Absolutely, experimenting with new things is the spice of life!

But I do understand someone trying to protect their intellectual property/ trademark - fair enough. Can go both ways though, didn't DB breweries trademark the term "radler" a while back, quite controversial as it was a style developed entirely outside NZ (Bavarian I understand?) and now other NZ breweries can't make a "Radler". Or at least they can make a radler 'style' but they can't call their beers a "Radler". 

Back in the 40's and 50's In soils we used to use funny classification terms like "Womboota clay loam" "Russian Krasnozem" and "Chocolate Soils". 
But pretty soon (in the 70's, 80's and 90's) a move to more hierarchical systems came on line. We effectively used colour charts (Munsell colour chart), pH, horizon boundaries, textures etc. to key out the soils into a classification groups in a language that all (scientists) could understand. This could be visually displayed via a flow chart or tree diagram or using codes. 


E.g. Typical discussion I might have with a farmer in the paddock goes like:
Me. "What's that soil down the back paddock like Frank"
Frank: "Oh that's one of those gutless yellow sands"

Me: "Ah goodo - I know those (thinking, okay knowing he's got and Aeolian Yellow Siliceous Sand down the back" - but to Frank it's a yellow gutless sand, fair enough, not very scientific though). Edit: Actually this soil is now called an "Arenic Rudosol" according to the latest classification. 

Anyway as I say, I'm very new to beer so I'm going to have to do some reading, I'm sure all this stuff has been worked out before but does not seem apparent in the bottle labeling I'm seeing around the place.


----------



## barls (4/10/16)

http://www.beerhunter.com/publications.html
any of these books are a good read.


----------



## good4whatAlesU (4/10/16)

A few years back I was invited to a wedding where the dress code was "Stylish" .. Let's just say it did not go well.


----------



## good4whatAlesU (4/10/16)

Okay so I'm reading about the EBC/SRM colour methods. Colour seems a good starting point for any beer taxonomy as it is the first thing that grabs our attention.

Before SRM the Lovibond system was used. Based on coloured slides it required interpretation and therefore was subject to opinion (not ideal). Once we got colorimetry, we discovered we could point a beam of light at something(at a certain wavelength) and determine it's absorbance.
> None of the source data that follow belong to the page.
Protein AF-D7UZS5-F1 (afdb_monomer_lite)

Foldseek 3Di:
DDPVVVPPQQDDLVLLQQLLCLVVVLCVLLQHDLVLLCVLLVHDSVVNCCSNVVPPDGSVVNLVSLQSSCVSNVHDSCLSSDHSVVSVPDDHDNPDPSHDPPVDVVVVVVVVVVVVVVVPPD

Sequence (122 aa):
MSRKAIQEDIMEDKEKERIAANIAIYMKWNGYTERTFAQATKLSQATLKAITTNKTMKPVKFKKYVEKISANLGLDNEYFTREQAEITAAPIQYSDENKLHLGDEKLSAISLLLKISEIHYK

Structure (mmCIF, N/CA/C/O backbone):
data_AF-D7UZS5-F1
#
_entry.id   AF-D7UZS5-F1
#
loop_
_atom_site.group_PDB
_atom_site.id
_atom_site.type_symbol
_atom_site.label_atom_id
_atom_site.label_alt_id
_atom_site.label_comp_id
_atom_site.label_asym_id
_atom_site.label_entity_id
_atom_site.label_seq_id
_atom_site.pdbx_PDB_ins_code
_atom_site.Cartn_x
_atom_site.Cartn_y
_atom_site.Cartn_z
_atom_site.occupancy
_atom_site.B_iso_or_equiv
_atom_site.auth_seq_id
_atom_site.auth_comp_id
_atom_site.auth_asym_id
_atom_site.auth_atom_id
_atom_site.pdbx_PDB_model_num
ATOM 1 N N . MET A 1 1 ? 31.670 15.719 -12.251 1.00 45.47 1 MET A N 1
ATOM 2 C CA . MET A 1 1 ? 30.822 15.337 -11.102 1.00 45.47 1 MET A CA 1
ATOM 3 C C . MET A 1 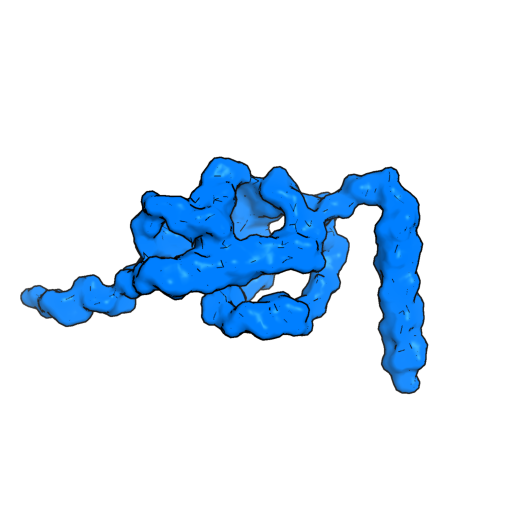1 ? 30.240 13.952 -11.349 1.00 45.47 1 MET A C 1
ATOM 5 O O . MET A 1 1 ? 29.971 13.607 -12.490 1.00 45.47 1 MET A O 1
ATOM 9 N N . SER A 1 2 ? 30.195 13.150 -10.292 1.00 46.78 2 SER A N 1
ATOM 10 C CA . SER A 1 2 ? 30.206 11.683 -10.243 1.00 46.78 2 SER A CA 1
ATOM 11 C C . SER A 1 2 ? 29.033 10.951 -10.925 1.00 46.78 2 SER A C 1
ATOM 13 O O . SER A 1 2 ? 27.880 11.225 -10.616 1.00 46.78 2 SER A O 1
ATOM 15 N N . ARG A 1 3 ? 29.324 9.926 -11.751 1.00 48.44 3 ARG A N 1
ATOM 16 C CA . ARG A 1 3 ? 28.3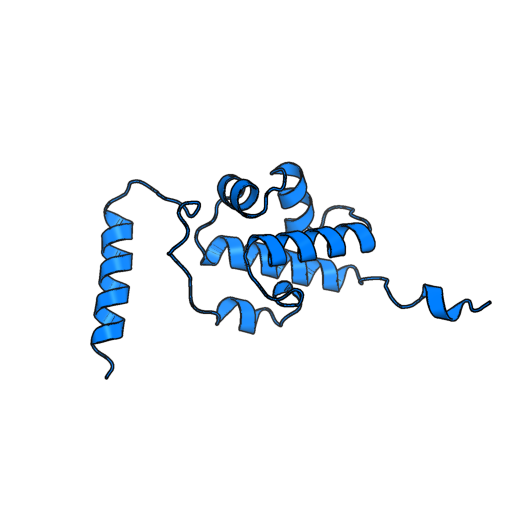44 8.905 -12.199 1.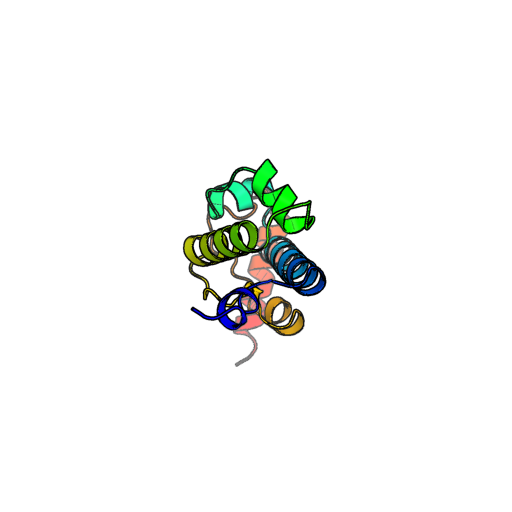00 48.44 3 ARG A CA 1
ATOM 17 C C . ARG A 1 3 ? 27.912 7.950 -11.073 1.00 48.44 3 ARG A C 1
ATOM 19 O O . ARG A 1 3 ? 26.913 7.263 -11.240 1.00 48.44 3 ARG A O 1
ATOM 26 N N . LYS A 1 4 ? 28.610 7.920 -9.925 1.00 42.91 4 LYS A N 1
ATOM 27 C CA . LYS A 1 4 ? 28.224 7.069 -8.780 1.00 42.91 4 LYS A CA 1
ATOM 28 C C . LYS A 1 4 ? 26.938 7.533 -8.086 1.00 42.91 4 LYS A C 1
ATOM 30 O O . LYS A 1 4 ? 26.222 6.691 -7.573 1.00 42.91 4 LYS A O 1
ATOM 35 N N . ALA A 1 5 ? 26.593 8.821 -8.151 1.00 44.00 5 ALA A N 1
ATOM 36 C CA . ALA A 1 5 ? 25.375 9.349 -7.523 1.00 44.00 5 ALA A CA 1
ATOM 37 C C . ALA A 1 5 ? 24.077 9.021 -8.294 1.00 44.00 5 ALA A C 1
ATOM 39 O O . ALA A 1 5 ? 22.988 9.320 -7.821 1.00 44.00 5 ALA A O 1
ATOM 40 N N . ILE A 1 6 ? 24.171 8.428 -9.492 1.00 51.81 6 ILE A N 1
ATOM 41 C CA . ILE A 1 6 ? 22.996 8.053 -10.304 1.00 51.81 6 ILE A CA 1
ATOM 42 C C . ILE A 1 6 ? 22.544 6.610 -9.992 1.00 51.81 6 ILE A C 1
ATOM 44 O O . ILE A 1 6 ? 21.435 6.220 -10.347 1.00 51.81 6 ILE A O 1
ATOM 48 N N . GLN A 1 7 ? 23.367 5.825 -9.288 1.00 45.41 7 GLN A N 1
ATOM 49 C CA . GLN A 1 7 ? 23.107 4.407 -9.017 1.00 45.41 7 GLN A CA 1
ATOM 50 C C . GLN A 1 7 ? 22.282 4.162 -7.733 1.00 45.41 7 GLN A C 1
ATOM 52 O O . GLN A 1 7 ? 21.791 3.057 -7.541 1.00 45.41 7 GLN A O 1
ATOM 57 N N . GLU A 1 8 ? 22.106 5.165 -6.865 1.00 50.44 8 GLU A N 1
ATOM 58 C CA . GLU A 1 8 ? 21.666 4.962 -5.470 1.00 50.44 8 GLU A CA 1
ATOM 59 C C . GLU A 1 8 ? 20.153 5.063 -5.193 1.00 50.44 8 GLU A C 1
ATOM 61 O O . GLU A 1 8 ? 19.758 4.943 -4.041 1.00 50.44 8 GLU A O 1
ATOM 66 N N . ASP A 1 9 ? 19.270 5.224 -6.185 1.00 55.72 9 ASP A N 1
ATOM 67 C CA . ASP A 1 9 ? 17.814 5.255 -5.894 1.00 55.72 9 ASP A CA 1
ATOM 68 C C . ASP A 1 9 ? 16.962 4.580 -6.985 1.00 55.72 9 ASP A C 1
ATOM 70 O O . ASP A 1 9 ? 15.845 4.998 -7.310 1.00 55.72 9 ASP A O 1
ATOM 74 N N . ILE A 1 10 ? 17.503 3.521 -7.599 1.00 60.22 10 ILE A N 1
ATOM 75 C CA . ILE A 1 10 ? 16.723 2.635 -8.468 1.00 60.22 10 ILE A CA 1
ATOM 76 C C . ILE A 1 10 ? 16.123 1.545 -7.584 1.00 60.22 10 ILE A C 1
ATOM 78 O O . ILE A 1 10 ? 16.785 0.572 -7.245 1.00 60.22 10 ILE A O 1
ATOM 82 N N . MET A 1 11 ? 14.853 1.710 -7.217 1.00 69.12 11 MET A N 1
ATOM 83 C CA . MET A 1 11 ? 14.080 0.619 -6.627 1.00 69.12 11 MET A CA 1
ATOM 84 C C . MET A 1 11 ? 13.979 -0.509 -7.658 1.00 69.12 11 MET A C 1
ATOM 86 O O . MET A 1 11 ? 13.442 -0.295 -8.751 1.00 69.12 11 MET A O 1
ATOM 90 N N . GLU A 1 12 ? 14.518 -1.680 -7.323 1.00 78.94 12 GLU A N 1
ATOM 91 C CA . GLU A 1 12 ? 14.425 -2.867 -8.170 1.00 78.94 12 GLU A CA 1
ATOM 92 C C . GLU A 1 12 ? 12.958 -3.270 -8.364 1.00 78.94 12 GLU A C 1
ATOM 94 O O . GLU A 1 12 ? 12.123 -3.091 -7.474 1.00 78.94 12 GLU A O 1
ATOM 99 N N . ASP A 1 13 ? 12.617 -3.843 -9.520 1.00 82.69 13 ASP A N 1
ATOM 100 C CA . ASP A 1 13 ? 11.224 -4.212 -9.794 1.00 82.69 13 ASP A CA 1
ATOM 101 C C . ASP A 1 13 ? 10.686 -5.255 -8.801 1.00 82.69 13 ASP A C 1
ATOM 103 O O . ASP A 1 13 ? 9.529 -5.151 -8.401 1.00 82.69 13 ASP A O 1
ATOM 107 N N . LYS A 1 14 ? 11.536 -6.166 -8.304 1.00 85.81 14 LYS A N 1
ATOM 108 C CA . LYS A 1 14 ? 11.178 -7.119 -7.235 1.00 85.81 14 LYS A CA 1
ATOM 109 C C . LYS A 1 14 ? 10.807 -6.429 -5.923 1.00 85.81 14 LYS A C 1
ATOM 111 O O . LYS A 1 14 ? 9.888 -6.854 -5.229 1.00 85.81 14 LYS A O 1
ATOM 116 N N . GLU A 1 15 ? 11.507 -5.352 -5.589 1.00 87.62 15 GLU A N 1
ATOM 117 C CA . GLU A 1 15 ? 11.249 -4.593 -4.369 1.00 87.62 15 GLU A CA 1
ATOM 118 C C . GLU A 1 15 ? 9.915 -3.843 -4.467 1.00 87.62 15 GLU A C 1
ATOM 120 O O . GLU A 1 15 ? 9.114 -3.842 -3.531 1.00 87.62 15 GLU A O 1
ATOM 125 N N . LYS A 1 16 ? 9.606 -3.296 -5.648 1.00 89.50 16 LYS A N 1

For beer (SRM) the wavelength 430nm, good at browns but not great at differentiating shades of red and copper etc. This is a problem.
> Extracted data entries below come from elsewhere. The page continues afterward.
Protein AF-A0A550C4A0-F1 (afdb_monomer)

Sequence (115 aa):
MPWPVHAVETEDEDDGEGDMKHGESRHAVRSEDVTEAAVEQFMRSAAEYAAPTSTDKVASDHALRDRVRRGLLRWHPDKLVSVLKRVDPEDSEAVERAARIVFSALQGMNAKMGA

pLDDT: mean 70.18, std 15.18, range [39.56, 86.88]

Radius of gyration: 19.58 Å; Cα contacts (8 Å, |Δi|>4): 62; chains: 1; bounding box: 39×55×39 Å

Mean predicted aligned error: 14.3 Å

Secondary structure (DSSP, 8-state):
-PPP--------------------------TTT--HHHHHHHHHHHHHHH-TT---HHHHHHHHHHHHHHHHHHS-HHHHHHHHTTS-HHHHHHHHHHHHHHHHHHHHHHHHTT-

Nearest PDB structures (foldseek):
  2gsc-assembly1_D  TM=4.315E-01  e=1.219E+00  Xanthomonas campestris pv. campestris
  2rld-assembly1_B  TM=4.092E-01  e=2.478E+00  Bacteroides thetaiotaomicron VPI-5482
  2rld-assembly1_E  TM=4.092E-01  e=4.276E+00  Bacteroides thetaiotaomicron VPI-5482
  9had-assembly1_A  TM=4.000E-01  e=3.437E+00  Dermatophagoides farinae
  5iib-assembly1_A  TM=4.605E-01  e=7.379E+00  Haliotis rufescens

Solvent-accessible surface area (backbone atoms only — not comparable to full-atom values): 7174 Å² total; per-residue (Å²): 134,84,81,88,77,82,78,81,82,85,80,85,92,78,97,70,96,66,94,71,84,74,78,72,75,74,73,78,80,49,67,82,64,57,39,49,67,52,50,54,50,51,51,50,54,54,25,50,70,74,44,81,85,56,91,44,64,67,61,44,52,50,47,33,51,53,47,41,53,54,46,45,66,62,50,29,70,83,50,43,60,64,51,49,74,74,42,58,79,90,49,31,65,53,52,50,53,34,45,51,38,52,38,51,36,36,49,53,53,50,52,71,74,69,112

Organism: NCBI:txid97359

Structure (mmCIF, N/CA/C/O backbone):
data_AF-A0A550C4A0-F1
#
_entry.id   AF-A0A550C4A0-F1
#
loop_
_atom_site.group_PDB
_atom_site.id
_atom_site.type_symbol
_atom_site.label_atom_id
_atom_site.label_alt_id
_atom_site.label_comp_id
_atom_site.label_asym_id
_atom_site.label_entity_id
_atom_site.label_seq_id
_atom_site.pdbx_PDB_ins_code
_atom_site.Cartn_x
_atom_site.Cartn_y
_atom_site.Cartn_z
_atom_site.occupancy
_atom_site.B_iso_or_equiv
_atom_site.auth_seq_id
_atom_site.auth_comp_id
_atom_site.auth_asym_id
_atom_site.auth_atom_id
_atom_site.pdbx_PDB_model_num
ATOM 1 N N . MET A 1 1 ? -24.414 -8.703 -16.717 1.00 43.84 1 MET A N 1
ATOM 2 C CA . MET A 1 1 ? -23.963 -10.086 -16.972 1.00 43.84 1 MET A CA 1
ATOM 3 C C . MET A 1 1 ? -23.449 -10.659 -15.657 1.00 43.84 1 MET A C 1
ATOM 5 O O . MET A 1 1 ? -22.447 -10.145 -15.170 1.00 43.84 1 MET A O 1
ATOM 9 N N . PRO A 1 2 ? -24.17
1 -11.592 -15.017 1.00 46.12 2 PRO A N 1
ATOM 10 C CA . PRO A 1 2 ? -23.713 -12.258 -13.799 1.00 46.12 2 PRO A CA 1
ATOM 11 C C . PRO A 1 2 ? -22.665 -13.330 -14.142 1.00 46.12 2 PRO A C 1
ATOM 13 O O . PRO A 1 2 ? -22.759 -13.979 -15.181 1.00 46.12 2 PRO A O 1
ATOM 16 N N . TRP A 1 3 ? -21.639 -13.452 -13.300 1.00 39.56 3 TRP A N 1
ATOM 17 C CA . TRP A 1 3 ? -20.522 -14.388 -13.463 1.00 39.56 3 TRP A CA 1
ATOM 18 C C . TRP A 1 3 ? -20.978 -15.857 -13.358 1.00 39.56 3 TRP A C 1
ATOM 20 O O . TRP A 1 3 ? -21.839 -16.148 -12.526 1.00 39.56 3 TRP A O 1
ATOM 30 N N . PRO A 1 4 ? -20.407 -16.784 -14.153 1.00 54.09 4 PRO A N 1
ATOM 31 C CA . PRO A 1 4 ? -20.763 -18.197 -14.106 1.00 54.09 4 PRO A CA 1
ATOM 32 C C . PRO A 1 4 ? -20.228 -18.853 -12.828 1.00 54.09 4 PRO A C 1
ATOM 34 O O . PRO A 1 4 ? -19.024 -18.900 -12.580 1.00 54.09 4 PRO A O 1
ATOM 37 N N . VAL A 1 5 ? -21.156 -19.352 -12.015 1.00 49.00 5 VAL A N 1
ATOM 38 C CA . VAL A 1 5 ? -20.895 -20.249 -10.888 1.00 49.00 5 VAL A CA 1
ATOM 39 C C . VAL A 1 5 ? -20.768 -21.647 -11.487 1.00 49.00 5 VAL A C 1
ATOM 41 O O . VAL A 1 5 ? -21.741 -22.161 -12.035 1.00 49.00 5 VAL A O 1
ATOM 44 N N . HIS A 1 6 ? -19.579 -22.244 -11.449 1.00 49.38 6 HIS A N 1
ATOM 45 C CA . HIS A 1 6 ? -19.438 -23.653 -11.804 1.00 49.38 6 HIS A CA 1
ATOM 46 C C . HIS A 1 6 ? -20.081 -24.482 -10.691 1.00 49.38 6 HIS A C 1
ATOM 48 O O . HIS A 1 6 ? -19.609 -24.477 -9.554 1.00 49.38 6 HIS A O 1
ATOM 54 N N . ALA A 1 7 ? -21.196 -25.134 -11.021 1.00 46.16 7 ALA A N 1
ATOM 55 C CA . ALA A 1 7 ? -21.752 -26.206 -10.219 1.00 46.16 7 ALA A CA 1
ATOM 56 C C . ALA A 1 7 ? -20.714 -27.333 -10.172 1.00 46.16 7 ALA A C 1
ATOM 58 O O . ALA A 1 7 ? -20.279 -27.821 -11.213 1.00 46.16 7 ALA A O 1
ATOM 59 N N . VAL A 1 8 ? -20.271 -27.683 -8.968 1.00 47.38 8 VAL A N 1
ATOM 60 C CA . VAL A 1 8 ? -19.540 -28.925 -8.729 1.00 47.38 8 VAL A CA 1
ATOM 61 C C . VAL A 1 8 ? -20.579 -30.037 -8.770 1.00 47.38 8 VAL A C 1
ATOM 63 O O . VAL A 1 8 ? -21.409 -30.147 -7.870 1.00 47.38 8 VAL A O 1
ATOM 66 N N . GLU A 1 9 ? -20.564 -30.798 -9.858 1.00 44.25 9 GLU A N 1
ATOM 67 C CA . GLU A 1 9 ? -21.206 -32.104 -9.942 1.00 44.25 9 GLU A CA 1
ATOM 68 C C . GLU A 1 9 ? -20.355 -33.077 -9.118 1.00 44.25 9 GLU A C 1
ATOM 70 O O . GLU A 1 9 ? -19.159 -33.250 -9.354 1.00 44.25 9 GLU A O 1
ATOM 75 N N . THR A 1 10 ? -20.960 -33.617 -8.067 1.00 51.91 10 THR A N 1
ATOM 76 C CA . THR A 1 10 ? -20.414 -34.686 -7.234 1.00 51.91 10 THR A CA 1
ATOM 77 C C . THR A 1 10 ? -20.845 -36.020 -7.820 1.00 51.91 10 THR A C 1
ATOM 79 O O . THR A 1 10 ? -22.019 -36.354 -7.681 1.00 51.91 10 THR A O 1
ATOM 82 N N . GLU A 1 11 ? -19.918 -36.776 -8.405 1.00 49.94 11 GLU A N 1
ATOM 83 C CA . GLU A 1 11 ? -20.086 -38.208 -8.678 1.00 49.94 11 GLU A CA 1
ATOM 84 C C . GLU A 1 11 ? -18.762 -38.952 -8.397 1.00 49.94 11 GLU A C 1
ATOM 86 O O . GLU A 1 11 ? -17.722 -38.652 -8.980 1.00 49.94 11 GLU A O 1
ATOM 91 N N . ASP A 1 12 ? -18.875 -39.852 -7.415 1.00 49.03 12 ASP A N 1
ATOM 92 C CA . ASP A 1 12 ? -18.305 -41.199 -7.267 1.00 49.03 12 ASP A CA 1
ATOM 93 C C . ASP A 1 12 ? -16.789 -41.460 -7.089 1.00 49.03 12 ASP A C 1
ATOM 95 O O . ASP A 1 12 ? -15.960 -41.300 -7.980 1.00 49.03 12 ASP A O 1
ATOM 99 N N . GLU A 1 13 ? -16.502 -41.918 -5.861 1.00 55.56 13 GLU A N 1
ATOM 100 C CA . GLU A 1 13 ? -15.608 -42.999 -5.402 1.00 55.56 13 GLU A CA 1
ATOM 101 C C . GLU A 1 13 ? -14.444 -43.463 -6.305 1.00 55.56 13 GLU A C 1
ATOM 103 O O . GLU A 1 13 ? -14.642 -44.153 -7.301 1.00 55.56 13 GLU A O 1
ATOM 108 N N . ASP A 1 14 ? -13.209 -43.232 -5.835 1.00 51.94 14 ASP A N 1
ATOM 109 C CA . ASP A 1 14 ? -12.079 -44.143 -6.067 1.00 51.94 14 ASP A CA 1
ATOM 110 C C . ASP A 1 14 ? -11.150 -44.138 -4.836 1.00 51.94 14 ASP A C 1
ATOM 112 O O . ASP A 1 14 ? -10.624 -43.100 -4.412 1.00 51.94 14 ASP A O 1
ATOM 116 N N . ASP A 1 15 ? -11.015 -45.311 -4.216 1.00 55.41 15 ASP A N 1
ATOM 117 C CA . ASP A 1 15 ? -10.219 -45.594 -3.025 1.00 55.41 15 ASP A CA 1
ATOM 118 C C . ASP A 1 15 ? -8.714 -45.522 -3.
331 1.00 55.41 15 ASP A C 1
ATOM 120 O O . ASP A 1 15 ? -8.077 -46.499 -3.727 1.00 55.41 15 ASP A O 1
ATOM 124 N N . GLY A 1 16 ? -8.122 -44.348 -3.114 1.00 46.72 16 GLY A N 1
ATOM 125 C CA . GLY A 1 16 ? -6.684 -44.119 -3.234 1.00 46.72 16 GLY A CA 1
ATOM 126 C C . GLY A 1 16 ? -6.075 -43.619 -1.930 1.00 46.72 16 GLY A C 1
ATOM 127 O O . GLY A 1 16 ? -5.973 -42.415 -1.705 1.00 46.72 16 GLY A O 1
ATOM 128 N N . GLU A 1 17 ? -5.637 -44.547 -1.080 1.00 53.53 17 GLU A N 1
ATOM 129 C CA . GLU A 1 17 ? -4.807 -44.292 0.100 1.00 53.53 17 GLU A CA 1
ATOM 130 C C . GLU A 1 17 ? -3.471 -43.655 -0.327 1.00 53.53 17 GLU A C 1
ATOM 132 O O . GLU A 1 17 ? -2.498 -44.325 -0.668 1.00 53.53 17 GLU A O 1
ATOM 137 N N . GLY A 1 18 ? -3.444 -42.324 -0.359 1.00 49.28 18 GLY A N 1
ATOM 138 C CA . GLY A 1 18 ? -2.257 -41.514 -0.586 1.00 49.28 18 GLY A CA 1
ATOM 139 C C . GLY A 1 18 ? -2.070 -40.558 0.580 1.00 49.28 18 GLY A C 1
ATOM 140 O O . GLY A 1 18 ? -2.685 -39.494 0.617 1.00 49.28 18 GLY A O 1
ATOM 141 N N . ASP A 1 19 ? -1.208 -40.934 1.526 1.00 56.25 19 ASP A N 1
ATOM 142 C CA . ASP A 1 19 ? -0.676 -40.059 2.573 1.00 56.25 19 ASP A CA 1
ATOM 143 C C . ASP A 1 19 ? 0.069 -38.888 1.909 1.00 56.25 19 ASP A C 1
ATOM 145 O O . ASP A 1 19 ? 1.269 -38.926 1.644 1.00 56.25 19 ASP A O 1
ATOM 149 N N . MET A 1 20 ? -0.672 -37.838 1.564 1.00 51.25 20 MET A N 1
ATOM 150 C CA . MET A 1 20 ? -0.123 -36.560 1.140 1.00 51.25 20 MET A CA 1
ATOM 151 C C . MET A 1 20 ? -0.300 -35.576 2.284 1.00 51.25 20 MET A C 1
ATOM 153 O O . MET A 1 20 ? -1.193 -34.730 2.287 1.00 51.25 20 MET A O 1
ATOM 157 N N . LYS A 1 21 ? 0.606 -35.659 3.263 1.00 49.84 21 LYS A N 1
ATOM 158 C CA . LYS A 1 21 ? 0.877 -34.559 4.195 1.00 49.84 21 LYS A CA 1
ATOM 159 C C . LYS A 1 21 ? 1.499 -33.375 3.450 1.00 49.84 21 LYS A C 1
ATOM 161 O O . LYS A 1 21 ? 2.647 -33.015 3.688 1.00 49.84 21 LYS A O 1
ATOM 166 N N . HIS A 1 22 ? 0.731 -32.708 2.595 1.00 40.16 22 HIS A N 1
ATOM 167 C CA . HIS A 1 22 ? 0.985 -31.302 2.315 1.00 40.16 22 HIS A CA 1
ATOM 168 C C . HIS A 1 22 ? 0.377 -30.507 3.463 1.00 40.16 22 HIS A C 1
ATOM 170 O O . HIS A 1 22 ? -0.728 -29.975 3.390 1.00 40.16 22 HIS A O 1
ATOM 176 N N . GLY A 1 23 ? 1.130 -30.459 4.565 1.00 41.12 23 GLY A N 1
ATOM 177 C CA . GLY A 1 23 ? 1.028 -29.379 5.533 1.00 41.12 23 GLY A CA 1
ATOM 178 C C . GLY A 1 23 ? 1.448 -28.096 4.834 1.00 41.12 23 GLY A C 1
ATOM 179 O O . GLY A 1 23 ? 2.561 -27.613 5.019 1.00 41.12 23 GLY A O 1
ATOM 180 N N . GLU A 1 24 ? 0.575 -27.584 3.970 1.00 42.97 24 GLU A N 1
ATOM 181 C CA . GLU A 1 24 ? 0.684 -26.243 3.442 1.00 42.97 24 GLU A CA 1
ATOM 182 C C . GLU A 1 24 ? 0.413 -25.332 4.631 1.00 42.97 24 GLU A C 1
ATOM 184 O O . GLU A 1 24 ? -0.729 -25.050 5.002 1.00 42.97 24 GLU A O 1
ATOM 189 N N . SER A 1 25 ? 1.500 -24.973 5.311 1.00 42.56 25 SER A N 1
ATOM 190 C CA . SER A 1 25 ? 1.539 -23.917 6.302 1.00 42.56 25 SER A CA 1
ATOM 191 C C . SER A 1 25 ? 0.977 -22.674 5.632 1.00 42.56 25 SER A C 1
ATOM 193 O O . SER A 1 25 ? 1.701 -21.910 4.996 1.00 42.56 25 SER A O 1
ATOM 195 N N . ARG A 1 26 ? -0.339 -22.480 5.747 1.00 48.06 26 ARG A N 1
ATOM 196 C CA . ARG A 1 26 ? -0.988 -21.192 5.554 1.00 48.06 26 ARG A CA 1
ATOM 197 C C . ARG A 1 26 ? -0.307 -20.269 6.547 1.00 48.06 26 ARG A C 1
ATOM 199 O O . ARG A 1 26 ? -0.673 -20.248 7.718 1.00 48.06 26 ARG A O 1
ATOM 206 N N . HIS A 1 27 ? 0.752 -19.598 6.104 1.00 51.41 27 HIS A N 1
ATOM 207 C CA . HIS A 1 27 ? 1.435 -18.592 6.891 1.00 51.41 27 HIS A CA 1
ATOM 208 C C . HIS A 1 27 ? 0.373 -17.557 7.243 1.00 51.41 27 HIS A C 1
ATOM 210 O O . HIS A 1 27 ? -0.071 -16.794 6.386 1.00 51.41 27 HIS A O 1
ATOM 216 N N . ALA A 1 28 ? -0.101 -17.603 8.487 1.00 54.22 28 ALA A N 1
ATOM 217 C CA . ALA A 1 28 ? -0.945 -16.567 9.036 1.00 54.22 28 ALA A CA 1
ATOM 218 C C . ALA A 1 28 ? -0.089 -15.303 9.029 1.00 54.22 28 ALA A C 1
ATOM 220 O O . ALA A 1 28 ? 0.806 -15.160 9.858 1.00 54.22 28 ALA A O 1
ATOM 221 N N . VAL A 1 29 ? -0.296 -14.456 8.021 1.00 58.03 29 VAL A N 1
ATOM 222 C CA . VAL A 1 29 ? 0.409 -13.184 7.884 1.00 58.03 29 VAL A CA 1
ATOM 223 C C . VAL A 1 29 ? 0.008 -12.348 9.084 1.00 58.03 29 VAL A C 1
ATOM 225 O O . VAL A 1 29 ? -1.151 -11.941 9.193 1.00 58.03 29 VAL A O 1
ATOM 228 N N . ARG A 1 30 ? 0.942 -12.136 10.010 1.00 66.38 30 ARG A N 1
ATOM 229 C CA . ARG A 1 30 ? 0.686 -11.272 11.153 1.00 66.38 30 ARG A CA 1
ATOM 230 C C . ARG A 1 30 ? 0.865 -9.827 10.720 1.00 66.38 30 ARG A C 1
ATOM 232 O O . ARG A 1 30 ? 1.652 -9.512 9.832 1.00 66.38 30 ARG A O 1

I think I prefer the soil Munsell system which uses a multi-axi three dimensional system (hue, value and chroma) allowing much stronger definition of colour.

https://en.m.wikipedia.org/wiki/Munsell_color_system

Beer taxonomy step 1. Get rid of SRM and come up with a better colour system. (?).


----------



## Danscraftbeer (4/10/16)

I find it all fascinating. Then making my own brews it can never be authentic with ingredients so its influenced by respected styles.
I go by balance in software. Plug in a style in your software and then add ingredients into a balance of that style. Go for it! I advocate for that. That means I cant be bothered to get my beer tested by trained judges that I also have a respect for. To be a judge of taste testing is a high qualification above my head. Use whatever ingredients you can get. Refining a technique is most important.
$0.02.


----------



## Rocker1986 (4/10/16)

Appropriate ingredients for the style, yes. You could use Maris Otter and Citra to get the style indicators right in the middle for a Bo pils but it wouldn't taste anything like one.


----------



## manticle (4/10/16)

Most beer style names are either a product of marketing (now and in them days) or retroactively applied.

I understand what OP means but styles and names evolve in a variety of ways. Agree, disagree, drink, don't drink but never stress.

Black IPA is an oxymoron but I can live with that if the beer tastes good.

Hell; american india pale brings to mind Nobody from Dead Man asking me if I have any tobacco (or hops).

What's altbier mean?*

*yes I know the literal meaning and explanation but what does it really say?

History is fascinating, evolution is also. The latter should not be constrained by the former; it should become part of it.


----------



## MHB (4/10/16)

good4whatAlesU said:


> Okay so I'm reading about the EBC/SRM colour methods. Colour seems a good starting point for any beer taxonomy as it is the first thing that grabs our attention.
> 
> Before SRM the Lovibond system was used. Based on coloured slides it required interpretation and therefore was subject to opinion (not ideal). Once we got colorimetry, we discovered we could point a beam of light at something(at a certain wavelength) and determine it's absorbance.
> 
> ...


There has been a fair amount of work done on tint and RGB, good starting point http://rit-mcsl.org/fairchild//lovibond.html
A good look at beer colour, history, how it works, measuring... http://www.beercolor.com/ lots of interesting stuff on this site.

Mark


----------



## Danscraftbeer (4/10/16)

Good technique and fresh enough ingredients whatever it is will be good beer. Something unique no doubt.
I'll add that it seems extremely more difficult to come close to making something authentic
especially say eg. Aussie Pilsner? Were is that in the BJCP? Throw in another oxymoron.
Then the personal concoction of whatever ingredients (carefully considered and fresh is best). 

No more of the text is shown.